For example, 5203 means the tire was made in the 52nd week of 2003 (December, 2003). This tire will be 8 years old and probably needs replacing!!! Another example, 1809, means the tire was made in the 18th week of 2009 (May, 2009) and only about 2 1/2 years old and still good to use as long as the tire has been well taken care of and maintained.

Trailer tires are usually good for 5 to 7 years, but depends on how well they are used and maintained. Factors such as weight of the trailer, how often they are used, psi kept correctly, how they are treated (no high speeds, no curb jumping or cutting, not "left on a turn aspect", etc.), exposed to sun and a few other factors.

If it helps, please post the DOT codes for all your tires (don't forget the spare) and we can help you confirm the age of your tires. If you have questions on tire maintenance, you'll probably need more answers on maintaining the trailer and we can cover those too.

It is not unusual that non-ST tires are put on a trailer. However, this still doesn't mean you can drive or treat them any differently and it's very important that whatever tire you get supports the proper load rating. You might want to post this too so we can tell you what tires you do have. To know what you need (if they are not correct) we need to know the GVWR of the trailer. You either need to locate the sticker on the trailer with this information or weight the trailer (and hope it's below the GVWR).

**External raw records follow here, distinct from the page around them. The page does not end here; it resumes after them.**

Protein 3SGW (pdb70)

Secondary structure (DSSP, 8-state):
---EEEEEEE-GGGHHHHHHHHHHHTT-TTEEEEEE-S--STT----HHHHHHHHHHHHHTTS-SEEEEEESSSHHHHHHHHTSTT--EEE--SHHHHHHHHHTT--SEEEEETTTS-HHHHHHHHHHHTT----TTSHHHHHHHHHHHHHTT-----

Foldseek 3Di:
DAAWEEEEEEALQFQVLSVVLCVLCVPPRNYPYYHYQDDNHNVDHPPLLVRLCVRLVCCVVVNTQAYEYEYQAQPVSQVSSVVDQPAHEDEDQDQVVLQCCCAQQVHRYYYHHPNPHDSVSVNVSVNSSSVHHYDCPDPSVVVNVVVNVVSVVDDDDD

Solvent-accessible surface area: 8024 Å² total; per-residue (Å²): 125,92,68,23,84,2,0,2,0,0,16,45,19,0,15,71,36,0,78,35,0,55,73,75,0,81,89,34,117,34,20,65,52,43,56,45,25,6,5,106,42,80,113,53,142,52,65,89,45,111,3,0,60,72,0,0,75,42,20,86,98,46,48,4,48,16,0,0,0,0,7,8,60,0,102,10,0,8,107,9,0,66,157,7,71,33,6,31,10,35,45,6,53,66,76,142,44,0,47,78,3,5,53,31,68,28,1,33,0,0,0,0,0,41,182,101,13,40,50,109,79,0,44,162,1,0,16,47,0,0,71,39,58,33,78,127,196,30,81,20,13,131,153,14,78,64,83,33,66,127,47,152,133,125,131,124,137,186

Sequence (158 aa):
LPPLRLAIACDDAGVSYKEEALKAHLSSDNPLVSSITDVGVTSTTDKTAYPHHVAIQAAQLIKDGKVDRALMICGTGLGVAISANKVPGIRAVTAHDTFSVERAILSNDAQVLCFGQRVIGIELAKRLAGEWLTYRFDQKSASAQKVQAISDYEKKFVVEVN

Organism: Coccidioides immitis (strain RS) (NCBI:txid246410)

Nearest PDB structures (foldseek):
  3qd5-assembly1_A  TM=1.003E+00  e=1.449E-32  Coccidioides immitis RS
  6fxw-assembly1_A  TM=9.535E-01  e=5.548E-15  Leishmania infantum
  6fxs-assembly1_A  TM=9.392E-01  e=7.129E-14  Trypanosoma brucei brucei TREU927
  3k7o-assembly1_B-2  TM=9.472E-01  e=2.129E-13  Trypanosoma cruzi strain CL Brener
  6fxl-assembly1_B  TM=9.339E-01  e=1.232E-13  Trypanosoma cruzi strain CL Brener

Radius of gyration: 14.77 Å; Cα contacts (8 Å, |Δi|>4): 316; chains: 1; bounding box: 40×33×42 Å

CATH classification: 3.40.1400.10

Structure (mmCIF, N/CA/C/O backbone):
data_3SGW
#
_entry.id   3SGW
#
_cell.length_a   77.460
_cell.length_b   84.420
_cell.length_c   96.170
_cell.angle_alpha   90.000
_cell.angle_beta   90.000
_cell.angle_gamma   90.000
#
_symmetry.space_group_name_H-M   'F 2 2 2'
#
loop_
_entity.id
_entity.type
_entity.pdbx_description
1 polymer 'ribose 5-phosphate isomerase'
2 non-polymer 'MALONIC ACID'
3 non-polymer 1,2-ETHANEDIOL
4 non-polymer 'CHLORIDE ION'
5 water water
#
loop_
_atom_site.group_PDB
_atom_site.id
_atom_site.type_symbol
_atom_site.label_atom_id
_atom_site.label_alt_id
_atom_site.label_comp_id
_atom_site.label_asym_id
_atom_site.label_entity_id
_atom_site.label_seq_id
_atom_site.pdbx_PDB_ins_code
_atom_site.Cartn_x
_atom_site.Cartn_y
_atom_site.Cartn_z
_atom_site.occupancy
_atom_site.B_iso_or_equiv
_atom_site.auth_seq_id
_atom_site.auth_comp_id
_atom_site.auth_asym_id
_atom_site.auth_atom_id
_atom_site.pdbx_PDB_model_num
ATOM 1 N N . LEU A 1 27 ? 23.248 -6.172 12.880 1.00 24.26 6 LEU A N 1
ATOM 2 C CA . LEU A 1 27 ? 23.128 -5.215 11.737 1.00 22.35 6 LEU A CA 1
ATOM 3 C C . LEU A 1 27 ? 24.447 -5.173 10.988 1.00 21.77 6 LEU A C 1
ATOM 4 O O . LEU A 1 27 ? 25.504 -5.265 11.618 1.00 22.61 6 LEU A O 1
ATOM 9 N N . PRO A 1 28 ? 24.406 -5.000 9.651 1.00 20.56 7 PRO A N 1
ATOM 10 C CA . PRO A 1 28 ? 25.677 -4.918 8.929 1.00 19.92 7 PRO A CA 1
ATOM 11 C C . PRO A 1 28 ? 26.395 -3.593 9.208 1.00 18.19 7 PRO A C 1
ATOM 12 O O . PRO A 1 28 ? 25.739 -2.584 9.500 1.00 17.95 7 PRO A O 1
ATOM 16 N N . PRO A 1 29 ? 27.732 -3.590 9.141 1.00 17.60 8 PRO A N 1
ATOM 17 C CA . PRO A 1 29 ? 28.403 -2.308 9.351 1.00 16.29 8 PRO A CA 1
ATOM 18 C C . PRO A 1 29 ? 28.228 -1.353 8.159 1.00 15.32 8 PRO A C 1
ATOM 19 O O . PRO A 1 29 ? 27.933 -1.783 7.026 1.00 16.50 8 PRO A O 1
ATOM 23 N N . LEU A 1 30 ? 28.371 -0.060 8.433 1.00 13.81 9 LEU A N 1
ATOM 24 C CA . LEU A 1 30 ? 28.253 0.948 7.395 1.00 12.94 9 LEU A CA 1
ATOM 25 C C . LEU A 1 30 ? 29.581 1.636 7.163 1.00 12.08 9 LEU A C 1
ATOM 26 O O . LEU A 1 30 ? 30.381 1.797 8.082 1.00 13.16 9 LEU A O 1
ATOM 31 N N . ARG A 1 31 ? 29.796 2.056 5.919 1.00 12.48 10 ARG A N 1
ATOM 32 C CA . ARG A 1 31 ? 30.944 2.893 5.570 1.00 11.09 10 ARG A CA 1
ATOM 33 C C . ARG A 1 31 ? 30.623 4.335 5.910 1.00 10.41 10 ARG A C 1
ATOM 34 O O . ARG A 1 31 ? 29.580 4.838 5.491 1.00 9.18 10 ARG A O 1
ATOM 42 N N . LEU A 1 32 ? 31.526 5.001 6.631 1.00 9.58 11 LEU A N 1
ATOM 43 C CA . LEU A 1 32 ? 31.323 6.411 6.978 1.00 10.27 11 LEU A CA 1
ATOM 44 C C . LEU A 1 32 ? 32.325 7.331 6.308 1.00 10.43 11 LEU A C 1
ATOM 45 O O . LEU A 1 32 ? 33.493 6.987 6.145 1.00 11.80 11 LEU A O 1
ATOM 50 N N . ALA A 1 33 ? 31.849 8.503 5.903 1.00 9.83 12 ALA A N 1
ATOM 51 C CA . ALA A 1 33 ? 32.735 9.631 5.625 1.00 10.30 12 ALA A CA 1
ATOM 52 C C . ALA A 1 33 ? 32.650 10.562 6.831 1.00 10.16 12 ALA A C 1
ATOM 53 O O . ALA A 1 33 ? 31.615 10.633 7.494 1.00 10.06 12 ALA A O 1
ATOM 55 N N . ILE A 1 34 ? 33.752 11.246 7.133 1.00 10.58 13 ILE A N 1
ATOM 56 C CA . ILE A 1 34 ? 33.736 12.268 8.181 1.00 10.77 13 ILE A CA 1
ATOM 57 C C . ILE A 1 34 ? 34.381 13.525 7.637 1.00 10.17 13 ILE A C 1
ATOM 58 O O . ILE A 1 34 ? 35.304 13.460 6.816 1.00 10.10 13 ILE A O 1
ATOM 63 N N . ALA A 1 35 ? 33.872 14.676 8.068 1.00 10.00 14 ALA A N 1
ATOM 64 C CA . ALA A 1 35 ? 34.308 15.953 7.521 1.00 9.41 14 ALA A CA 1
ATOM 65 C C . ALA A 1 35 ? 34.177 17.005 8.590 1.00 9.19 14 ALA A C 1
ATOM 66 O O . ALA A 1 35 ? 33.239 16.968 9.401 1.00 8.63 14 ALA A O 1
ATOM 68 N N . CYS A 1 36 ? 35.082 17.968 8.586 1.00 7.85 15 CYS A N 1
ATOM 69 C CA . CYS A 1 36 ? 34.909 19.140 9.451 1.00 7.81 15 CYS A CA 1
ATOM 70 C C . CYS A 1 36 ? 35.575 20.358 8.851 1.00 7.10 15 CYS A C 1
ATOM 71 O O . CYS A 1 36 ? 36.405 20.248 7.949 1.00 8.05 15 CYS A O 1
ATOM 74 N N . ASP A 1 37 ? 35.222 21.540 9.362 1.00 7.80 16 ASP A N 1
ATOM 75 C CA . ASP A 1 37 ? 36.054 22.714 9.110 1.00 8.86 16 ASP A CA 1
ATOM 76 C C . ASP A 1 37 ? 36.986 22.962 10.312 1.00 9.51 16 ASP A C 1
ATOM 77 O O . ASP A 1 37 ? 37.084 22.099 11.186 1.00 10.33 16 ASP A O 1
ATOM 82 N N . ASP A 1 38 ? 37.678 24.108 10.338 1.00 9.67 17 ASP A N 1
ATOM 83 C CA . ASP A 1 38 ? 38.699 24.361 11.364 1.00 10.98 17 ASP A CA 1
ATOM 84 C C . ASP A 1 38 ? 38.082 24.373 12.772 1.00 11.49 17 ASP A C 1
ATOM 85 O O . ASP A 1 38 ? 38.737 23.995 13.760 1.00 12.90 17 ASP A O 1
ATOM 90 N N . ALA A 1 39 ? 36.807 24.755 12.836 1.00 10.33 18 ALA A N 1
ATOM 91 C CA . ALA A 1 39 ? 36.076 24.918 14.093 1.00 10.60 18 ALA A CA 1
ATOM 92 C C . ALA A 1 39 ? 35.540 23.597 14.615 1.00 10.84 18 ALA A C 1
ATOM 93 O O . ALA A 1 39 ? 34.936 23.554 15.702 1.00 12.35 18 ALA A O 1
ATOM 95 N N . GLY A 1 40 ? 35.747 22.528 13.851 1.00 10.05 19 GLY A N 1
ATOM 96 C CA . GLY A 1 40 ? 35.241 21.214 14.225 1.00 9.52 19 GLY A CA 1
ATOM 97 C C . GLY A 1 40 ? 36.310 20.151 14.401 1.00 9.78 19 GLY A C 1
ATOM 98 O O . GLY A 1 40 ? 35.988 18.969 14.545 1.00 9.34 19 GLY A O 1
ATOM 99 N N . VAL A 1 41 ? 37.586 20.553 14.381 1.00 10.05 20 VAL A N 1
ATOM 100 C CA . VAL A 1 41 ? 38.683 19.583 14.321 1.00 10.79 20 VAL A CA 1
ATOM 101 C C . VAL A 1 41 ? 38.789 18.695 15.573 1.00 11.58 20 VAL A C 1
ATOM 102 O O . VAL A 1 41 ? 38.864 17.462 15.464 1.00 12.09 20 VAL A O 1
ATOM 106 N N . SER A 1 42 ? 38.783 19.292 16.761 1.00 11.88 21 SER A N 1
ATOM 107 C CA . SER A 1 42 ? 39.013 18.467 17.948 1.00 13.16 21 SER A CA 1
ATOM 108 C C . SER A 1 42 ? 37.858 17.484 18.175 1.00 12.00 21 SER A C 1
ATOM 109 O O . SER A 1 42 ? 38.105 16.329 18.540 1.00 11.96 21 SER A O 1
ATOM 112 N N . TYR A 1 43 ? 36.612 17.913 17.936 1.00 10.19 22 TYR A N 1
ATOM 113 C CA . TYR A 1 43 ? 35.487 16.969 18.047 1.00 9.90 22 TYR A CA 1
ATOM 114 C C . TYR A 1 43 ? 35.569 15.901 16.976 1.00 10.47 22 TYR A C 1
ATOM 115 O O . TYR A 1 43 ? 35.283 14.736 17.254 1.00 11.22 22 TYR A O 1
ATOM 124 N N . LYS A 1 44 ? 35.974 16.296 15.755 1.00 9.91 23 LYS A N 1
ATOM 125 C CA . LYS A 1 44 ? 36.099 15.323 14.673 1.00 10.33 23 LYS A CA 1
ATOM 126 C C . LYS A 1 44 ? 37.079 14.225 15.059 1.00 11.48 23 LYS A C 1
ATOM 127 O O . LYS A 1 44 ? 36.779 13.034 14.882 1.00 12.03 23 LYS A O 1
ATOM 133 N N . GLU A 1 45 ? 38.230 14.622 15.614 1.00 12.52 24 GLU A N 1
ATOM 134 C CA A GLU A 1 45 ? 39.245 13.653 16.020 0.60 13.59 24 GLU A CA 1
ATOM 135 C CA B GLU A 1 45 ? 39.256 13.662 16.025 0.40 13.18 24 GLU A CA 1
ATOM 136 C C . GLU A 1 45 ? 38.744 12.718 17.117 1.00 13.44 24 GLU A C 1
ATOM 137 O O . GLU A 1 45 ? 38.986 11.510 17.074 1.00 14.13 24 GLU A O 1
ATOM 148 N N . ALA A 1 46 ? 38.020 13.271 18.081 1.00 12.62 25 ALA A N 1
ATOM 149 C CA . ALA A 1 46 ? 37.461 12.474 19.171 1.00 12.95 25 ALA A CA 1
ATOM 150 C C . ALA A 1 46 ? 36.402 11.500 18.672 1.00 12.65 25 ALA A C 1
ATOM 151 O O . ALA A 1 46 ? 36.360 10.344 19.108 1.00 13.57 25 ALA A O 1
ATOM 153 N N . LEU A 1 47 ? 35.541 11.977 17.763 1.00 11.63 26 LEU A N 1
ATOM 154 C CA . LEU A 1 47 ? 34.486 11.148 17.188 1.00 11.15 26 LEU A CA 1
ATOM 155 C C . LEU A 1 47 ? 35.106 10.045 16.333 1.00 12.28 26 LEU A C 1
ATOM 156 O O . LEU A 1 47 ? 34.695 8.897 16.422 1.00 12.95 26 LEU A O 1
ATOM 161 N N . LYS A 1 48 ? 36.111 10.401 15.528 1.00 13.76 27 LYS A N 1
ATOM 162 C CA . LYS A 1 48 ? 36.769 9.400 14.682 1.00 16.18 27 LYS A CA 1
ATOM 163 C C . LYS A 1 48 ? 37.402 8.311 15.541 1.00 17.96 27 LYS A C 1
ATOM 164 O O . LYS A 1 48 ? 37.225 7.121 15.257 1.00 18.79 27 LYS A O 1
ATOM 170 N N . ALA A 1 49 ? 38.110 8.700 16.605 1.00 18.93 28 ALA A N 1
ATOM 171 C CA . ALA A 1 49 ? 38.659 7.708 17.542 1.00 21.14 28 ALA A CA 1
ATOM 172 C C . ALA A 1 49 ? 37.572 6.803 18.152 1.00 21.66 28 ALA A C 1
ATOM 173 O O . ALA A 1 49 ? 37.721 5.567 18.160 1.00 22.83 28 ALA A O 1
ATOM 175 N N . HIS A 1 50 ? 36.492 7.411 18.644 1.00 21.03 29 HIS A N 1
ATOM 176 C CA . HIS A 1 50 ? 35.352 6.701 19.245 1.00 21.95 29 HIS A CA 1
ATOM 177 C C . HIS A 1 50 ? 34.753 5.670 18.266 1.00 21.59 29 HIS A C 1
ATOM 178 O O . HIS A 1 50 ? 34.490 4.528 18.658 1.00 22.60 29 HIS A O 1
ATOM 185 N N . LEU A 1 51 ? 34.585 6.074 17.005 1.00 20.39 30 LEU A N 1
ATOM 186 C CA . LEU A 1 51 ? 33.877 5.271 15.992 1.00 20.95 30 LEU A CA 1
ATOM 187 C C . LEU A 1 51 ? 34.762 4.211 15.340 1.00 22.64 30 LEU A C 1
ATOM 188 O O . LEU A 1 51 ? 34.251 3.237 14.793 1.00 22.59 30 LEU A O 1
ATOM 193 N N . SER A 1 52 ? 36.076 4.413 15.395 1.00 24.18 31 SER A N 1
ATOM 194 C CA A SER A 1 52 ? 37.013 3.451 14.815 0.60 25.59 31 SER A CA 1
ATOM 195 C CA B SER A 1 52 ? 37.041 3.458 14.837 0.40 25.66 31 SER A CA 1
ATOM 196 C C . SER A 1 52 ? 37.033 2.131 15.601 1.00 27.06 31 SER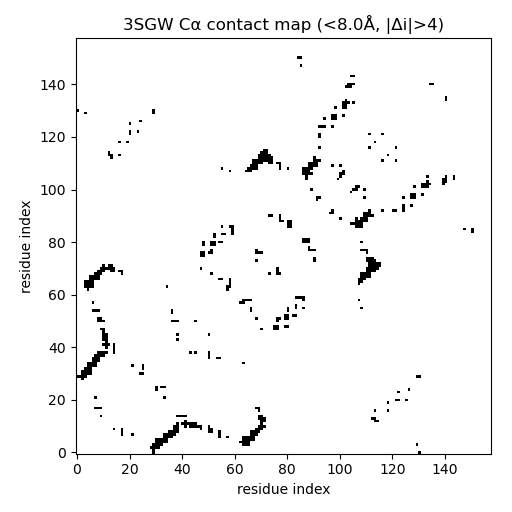 A C 1
ATOM 197 O O . SER A 1 52 ? 37.524 1.113 15.110 1.00 28.18 31 SER A O 1
ATOM 202 N N . ASP A 1 53 ? 36.484 2.156 16.811 1.00 27.28 32 ASP A N 1
ATOM 203 C CA . ASP A 1 53 ? 36.370 0.975 17.657 1.00 28.31 32 ASP A CA 1
ATOM 204 C C . ASP A 1 53 ? 34.998 0.291 17.516 1.00 27.48 32 ASP A C 1
ATOM 205 O O . ASP A 1 53 ? 34.786 -0.788 18.063 1.00 28.91 32 ASP A O 1
ATOM 207 N N . ASN A 1 54 ? 34.079 0.903 16.767 1.00 24.66 33 ASN A N 1
ATOM 208 C CA . ASN A 1 54 ? 32.677 0.460 16.726 1.0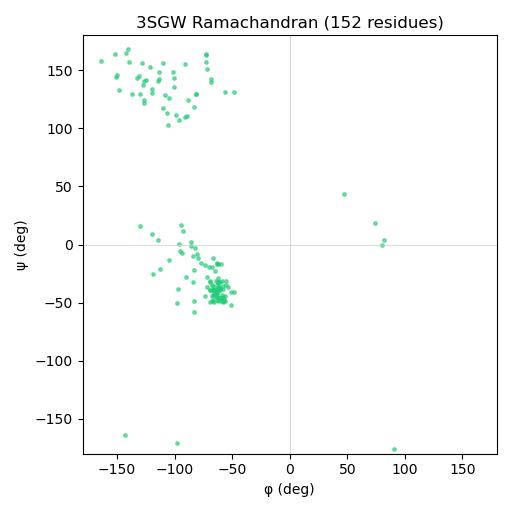0 23.11 33 ASN A CA 1
ATOM 209 C C . ASN A 1 54 ? 32.444 -0.611 15.649 1.00 22.82 33 ASN A C 1
ATOM 210 O O . ASN A 1 54 ? 32.756 -0.377 14.485 1.00 22.82 33 ASN A O 1
ATOM 215 N N . PRO A 1 55 ? 31.897 -1.792 16.023 1.00 23.59 34 PRO A N 1
ATOM 216 C CA . PRO A 1 55 ? 31.683 -2.842 15.005 1.00 22.98 34 PRO A CA 1
ATOM 217 C C . PRO A 1 55 ? 30.632 -2.526 13.932 1.00 21.53 34 PRO A C 1
ATOM 218 O O . PRO A 1 55 ? 30.559 -3.246 12.935 1.00 21.56 34 PRO A O 1
ATOM 222 N N . LEU A 1 56 ? 29.840 -1.466 14.124 1.00 18.80 35 LEU A N 1
ATOM 223 C CA . LEU A 1 56 ? 28.870 -1.038 13.115 1.00 17.52 3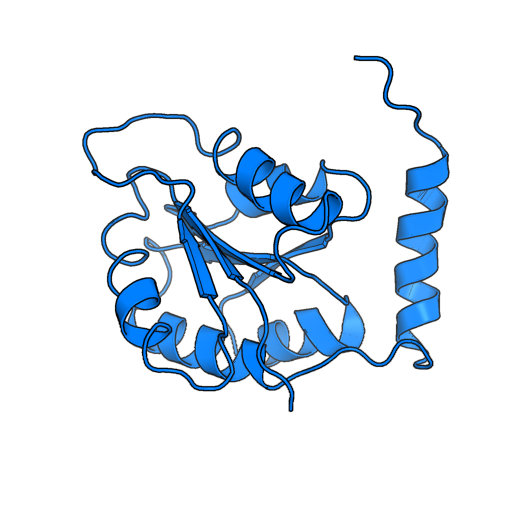5 LEU A CA 1
ATOM 224 C C . LEU A 1 56 ? 29.501 -0.114 12.073 1.00 16.55 35 LEU A C 1
ATOM 225 O O . LEU A 1 56 ? 28.824 0.317 11.150 1.00 16.13 35 LEU A O 1
ATOM 230 N N . VAL A 1 57 ? 30.788 0.182 12.230 1.00 15.86 36 VAL A N 1
ATOM 231 C CA . VAL A 1 57 ? 31.515 0.997 11.245 1.00 16.46 36 VAL A CA 1
ATOM 232 C C . VAL A 1 57 ? 32.515 0.114 10.505 1.00 17.40 36 VAL A C 1
ATOM 233 O O . VAL A 1 57 ? 33.432 -0.433 11.117 1.00 18.77 36 VAL A O 1
ATOM 237 N N . SER A 1 58 ? 32.351 -0.024 9.194 1.00 17.49 37 SER A N 1
ATOM 238 C CA . SER A 1 58 ? 33.285 -0.852 8.413 1.00 18.33 37 SER A CA 1
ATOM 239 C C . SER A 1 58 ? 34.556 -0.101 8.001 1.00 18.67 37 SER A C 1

Sorry I can't help you with the roofing problems. I have done some work on trailer roofs before and it will require scrapping off the gunk very carefully, then using the right stuff made for trailer roofs (don't use silicone). I fear this roof may have been neglected and just covering the problem with new gunk is not a good solution or else you might be covering up any rot under it and this will cause further leakage down the road, or worse yet the gunk was not put at the place the leak was being caused. Remember that the leak in the trailer might be coming from some other arbitrary exterior location and finding them won't be so obvious. Stopping the leak from the exterior is best, then repairing the interior damage is secondary, but necessary to remove mold and damage. Good luck with this one.

That's the spirit, to try and make the best of it.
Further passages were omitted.